Der Streit um Jan Böhmermanns Schmähgedicht geht in die nächste Runde: Nachdem das Landgericht Hamburg untersagt hat, große Teile des Werkes zu rezitieren, legt der Comedian nun Berufung ein. Notfalls will er bis vors Bundesverfassungsgericht gehen.

Jan Böhmermann

Jan Böhmermann gibt im Rechtsstreit um sein Erdogan-Schmähgedicht nicht auf. Die vom Landgericht Hamburg gegen ihn erlassene einstweilige Verfügung will er nicht akzeptieren.

Der Satiriker und ZDF-Moderator Jan Böhmermann will die einstweilige Verfügung gegen sein Schmähgedicht über den türkischen Präsidenten Recep Tayyip Erdogan nicht hinnehmen. Dem Hamburger Landgericht seien bei seiner Entscheidung schwere handwerkliche Fehler unterlaufen, sagte Böhmermanns Anwalt Christian Schertz am Mittwoch der Deutschen Presse-Agentur (DPA) in Berlin.

Schertz will Erdogan nun über das Gericht eine Frist von vier Wochen setzen lassen. Innerhalb dieser Zeit müsse der türkische Präsident dann eine sogenannte Hauptsacheklage erheben. Sollte er das nicht tun, verfalle die Verfügung. Notfalls wolle er auch bis zum Bundesverfassungsgericht gehen, kündigte Schertz an.

"Man kann auch kein Gemälde auseinanderschneiden"

Der Anwalt nannte die Verfügung "eklatant falsch". Das Gericht habe zwar festgestellt, dass das Gedicht ein Kunstwerk sei, es dann aber zerlegt, um Teile davon isoliert zu verbieten. "Man kann auch kein Gemälde auseinander schneiden und dann nur teilweise freigeben", sagte Schertz.
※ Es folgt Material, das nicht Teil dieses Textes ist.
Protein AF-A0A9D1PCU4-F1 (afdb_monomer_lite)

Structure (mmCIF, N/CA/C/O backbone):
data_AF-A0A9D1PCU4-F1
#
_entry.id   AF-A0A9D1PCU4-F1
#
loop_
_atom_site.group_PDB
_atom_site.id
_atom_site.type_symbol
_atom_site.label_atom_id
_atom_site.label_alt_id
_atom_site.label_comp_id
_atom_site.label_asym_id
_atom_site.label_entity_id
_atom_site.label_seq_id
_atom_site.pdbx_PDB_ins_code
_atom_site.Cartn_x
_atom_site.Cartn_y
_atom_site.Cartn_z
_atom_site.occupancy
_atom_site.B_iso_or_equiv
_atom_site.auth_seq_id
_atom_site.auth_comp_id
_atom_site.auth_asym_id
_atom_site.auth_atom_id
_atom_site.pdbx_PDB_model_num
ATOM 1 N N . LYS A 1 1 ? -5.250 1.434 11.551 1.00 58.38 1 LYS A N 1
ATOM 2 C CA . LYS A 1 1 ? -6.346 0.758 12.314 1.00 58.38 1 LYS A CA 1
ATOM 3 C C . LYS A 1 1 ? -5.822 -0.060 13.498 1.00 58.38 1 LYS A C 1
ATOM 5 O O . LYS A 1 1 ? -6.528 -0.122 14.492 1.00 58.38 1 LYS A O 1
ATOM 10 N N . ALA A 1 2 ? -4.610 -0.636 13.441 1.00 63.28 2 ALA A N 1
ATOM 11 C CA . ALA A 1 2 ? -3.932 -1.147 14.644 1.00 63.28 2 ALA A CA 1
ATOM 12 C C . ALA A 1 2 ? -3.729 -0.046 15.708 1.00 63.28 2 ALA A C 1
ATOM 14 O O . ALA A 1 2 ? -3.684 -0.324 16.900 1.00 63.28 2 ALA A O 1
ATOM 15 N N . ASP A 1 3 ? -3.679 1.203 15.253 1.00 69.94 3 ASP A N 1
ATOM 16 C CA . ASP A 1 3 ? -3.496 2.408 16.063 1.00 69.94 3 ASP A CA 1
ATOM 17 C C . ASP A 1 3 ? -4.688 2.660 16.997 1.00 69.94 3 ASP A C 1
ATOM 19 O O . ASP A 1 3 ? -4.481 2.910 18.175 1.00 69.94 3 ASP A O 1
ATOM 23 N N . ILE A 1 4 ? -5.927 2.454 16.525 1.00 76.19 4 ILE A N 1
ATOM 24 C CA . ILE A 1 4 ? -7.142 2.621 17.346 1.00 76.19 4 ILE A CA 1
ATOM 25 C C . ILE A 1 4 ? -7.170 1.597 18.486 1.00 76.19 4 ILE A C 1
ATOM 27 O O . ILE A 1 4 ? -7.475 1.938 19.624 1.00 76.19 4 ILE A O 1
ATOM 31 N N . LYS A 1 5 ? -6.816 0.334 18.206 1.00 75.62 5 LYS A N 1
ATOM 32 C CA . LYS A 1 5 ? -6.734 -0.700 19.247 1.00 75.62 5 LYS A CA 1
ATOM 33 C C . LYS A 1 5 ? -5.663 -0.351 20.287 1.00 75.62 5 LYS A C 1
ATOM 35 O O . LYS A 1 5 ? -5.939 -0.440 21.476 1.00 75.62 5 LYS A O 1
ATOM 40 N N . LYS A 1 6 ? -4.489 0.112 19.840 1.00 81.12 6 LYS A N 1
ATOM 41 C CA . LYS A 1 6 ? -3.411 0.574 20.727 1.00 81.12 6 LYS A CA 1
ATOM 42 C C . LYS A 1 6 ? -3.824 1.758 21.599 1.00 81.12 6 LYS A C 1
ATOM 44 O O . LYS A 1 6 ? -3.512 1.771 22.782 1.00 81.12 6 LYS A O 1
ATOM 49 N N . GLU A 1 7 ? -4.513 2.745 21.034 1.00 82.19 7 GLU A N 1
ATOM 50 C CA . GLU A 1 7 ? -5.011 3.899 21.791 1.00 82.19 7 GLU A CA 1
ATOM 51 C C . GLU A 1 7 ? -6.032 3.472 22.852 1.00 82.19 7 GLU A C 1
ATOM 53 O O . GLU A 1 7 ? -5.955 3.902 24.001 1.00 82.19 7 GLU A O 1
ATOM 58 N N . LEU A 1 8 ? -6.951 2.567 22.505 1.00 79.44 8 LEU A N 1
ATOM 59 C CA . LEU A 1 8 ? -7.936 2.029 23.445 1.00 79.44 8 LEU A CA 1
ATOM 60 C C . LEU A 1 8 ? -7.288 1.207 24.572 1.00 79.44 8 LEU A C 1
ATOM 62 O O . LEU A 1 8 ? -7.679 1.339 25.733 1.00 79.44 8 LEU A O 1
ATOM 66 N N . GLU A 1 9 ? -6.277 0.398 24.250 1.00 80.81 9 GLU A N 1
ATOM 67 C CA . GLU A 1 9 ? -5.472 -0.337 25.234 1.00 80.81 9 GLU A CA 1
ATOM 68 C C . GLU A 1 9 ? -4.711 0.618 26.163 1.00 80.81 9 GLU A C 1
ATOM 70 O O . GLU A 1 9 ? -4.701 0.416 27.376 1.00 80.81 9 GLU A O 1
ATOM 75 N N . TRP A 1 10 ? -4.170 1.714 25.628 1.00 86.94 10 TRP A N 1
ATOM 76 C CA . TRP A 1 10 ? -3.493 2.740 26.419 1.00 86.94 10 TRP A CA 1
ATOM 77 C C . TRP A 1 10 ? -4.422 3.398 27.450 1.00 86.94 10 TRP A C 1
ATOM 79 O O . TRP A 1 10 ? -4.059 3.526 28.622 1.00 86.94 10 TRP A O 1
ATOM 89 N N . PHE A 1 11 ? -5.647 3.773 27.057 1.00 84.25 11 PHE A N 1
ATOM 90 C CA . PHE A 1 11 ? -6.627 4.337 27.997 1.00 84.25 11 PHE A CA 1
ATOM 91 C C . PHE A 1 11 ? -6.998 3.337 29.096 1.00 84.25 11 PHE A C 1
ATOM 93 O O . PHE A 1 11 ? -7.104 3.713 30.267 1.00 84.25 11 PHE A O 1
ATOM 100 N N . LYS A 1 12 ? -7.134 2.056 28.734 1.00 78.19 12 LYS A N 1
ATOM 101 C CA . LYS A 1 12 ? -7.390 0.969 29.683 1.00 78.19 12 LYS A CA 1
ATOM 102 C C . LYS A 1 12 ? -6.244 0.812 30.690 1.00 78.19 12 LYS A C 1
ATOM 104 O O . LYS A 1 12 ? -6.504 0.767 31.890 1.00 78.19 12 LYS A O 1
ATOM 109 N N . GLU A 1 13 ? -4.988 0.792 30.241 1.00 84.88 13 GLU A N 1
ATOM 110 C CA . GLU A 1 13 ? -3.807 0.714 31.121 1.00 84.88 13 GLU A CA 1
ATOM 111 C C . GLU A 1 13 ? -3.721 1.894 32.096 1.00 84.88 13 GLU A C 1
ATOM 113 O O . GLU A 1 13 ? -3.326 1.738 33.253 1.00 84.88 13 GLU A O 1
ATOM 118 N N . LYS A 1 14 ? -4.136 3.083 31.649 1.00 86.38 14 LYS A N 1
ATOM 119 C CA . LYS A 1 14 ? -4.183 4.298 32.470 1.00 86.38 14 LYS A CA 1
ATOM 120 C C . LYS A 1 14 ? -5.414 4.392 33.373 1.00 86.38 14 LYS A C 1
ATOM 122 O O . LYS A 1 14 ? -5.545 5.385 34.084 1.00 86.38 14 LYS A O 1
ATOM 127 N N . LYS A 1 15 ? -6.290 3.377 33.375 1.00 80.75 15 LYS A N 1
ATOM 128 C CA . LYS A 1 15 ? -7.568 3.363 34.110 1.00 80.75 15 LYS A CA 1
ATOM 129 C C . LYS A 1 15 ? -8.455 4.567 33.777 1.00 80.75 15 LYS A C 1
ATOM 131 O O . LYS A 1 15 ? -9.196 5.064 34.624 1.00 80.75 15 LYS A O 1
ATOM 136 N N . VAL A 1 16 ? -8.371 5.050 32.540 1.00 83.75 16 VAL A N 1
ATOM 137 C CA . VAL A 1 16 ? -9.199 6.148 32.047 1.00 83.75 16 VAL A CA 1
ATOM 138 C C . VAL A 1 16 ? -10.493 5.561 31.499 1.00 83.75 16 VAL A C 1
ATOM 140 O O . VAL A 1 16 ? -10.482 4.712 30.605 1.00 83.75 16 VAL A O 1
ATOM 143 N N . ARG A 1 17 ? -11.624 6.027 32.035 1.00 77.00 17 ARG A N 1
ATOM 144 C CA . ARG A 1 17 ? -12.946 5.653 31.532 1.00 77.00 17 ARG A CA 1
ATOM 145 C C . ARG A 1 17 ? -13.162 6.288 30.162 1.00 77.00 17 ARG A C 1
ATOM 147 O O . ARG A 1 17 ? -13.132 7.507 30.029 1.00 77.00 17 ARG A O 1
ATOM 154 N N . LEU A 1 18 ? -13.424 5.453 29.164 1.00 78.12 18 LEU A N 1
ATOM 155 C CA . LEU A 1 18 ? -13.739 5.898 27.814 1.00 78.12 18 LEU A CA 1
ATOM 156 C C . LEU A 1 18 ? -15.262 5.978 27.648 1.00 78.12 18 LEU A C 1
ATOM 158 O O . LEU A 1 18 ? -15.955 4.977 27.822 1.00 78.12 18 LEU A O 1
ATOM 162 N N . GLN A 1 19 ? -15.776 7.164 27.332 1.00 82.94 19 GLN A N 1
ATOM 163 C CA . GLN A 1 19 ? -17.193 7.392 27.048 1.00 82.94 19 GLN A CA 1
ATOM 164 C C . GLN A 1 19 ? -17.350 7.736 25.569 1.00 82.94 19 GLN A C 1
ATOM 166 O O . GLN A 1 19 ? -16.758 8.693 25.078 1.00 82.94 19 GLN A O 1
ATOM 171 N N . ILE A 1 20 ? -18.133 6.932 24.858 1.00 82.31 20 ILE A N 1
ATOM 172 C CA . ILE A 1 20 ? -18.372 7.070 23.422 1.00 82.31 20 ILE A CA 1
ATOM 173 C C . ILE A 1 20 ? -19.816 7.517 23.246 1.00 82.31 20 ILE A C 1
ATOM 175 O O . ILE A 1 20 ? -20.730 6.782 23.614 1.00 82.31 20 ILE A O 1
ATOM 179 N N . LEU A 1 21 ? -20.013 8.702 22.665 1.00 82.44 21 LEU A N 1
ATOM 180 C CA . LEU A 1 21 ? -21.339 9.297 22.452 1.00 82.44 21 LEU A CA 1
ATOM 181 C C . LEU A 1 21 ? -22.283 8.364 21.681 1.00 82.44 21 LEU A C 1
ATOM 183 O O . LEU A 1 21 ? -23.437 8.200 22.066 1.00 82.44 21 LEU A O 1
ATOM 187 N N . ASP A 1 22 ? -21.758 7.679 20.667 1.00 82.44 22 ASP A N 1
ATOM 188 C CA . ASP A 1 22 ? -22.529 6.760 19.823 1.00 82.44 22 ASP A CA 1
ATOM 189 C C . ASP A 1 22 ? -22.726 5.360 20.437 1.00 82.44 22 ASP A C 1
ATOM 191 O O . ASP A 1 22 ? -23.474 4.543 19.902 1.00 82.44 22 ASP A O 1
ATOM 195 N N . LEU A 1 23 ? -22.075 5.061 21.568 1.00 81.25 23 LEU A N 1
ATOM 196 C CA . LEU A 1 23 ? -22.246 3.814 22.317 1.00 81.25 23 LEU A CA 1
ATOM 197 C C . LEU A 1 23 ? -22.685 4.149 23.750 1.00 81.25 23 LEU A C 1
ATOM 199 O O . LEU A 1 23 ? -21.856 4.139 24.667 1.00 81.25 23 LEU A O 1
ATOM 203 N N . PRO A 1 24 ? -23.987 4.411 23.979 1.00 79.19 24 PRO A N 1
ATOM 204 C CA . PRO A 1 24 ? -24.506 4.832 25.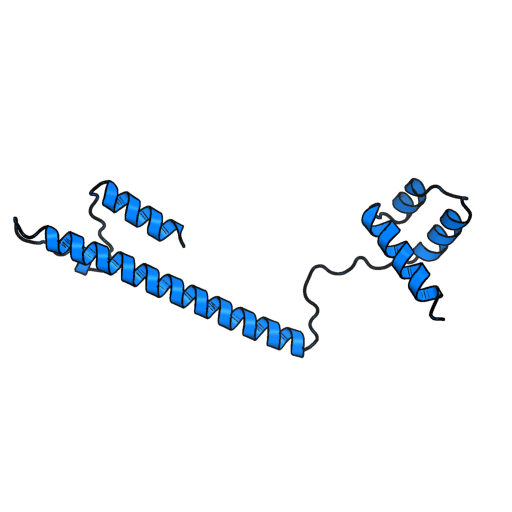285 1.00 79.19 24 PRO A CA 1
ATOM 205 C C . PRO A 1 24 ? -24.276 3.788 26.388 1.00 79.19 24 PRO A C 1
ATOM 207 O O . PRO A 1 24 ? -24.238 4.126 27.568 1.00 79.19 24 PRO A O 1
ATOM 210 N N . THR A 1 25 ? -24.022 2.526 26.025 1.00 77.88 25 THR A N 1
ATOM 211 C CA . THR A 1 25 ? -23.599 1.467 26.953 1.00 77.88 25 THR A CA 1
ATOM 212 C C . THR A 1 25 ? -22.283 1.779 27.673 1.00 77.88 25 THR A C 1
ATOM 214 O O . THR A 1 25 ? -22.088 1.321 28.795 1.00 77.88 25 THR A O 1
ATOM 217 N N . SER A 1 26 ? -21.409 2.609 27.093 1.00 77.19 26 SER A N 1
ATOM 218 C CA . SER A 1 26 ? -20.183 3.100 27.749 1.00 77.19 26 SER A CA 1
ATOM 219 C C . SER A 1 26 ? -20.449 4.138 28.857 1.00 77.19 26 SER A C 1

Außerdem habe das Gericht den Zusammenhang völlig außer acht gelassen. Dies sei aber entscheidend, um die Zulässigkeit der Gesamtdarstellung zu erkennen. Der Satiriker habe in seiner Sendung "Neo Magazin Royale" am 31. März zeigen wollen, was erlaubt sei und was nicht und wo die Grenzen zur Schmähkritik liegen. Das habe Böhmermann zuvor deutlich angekündigt.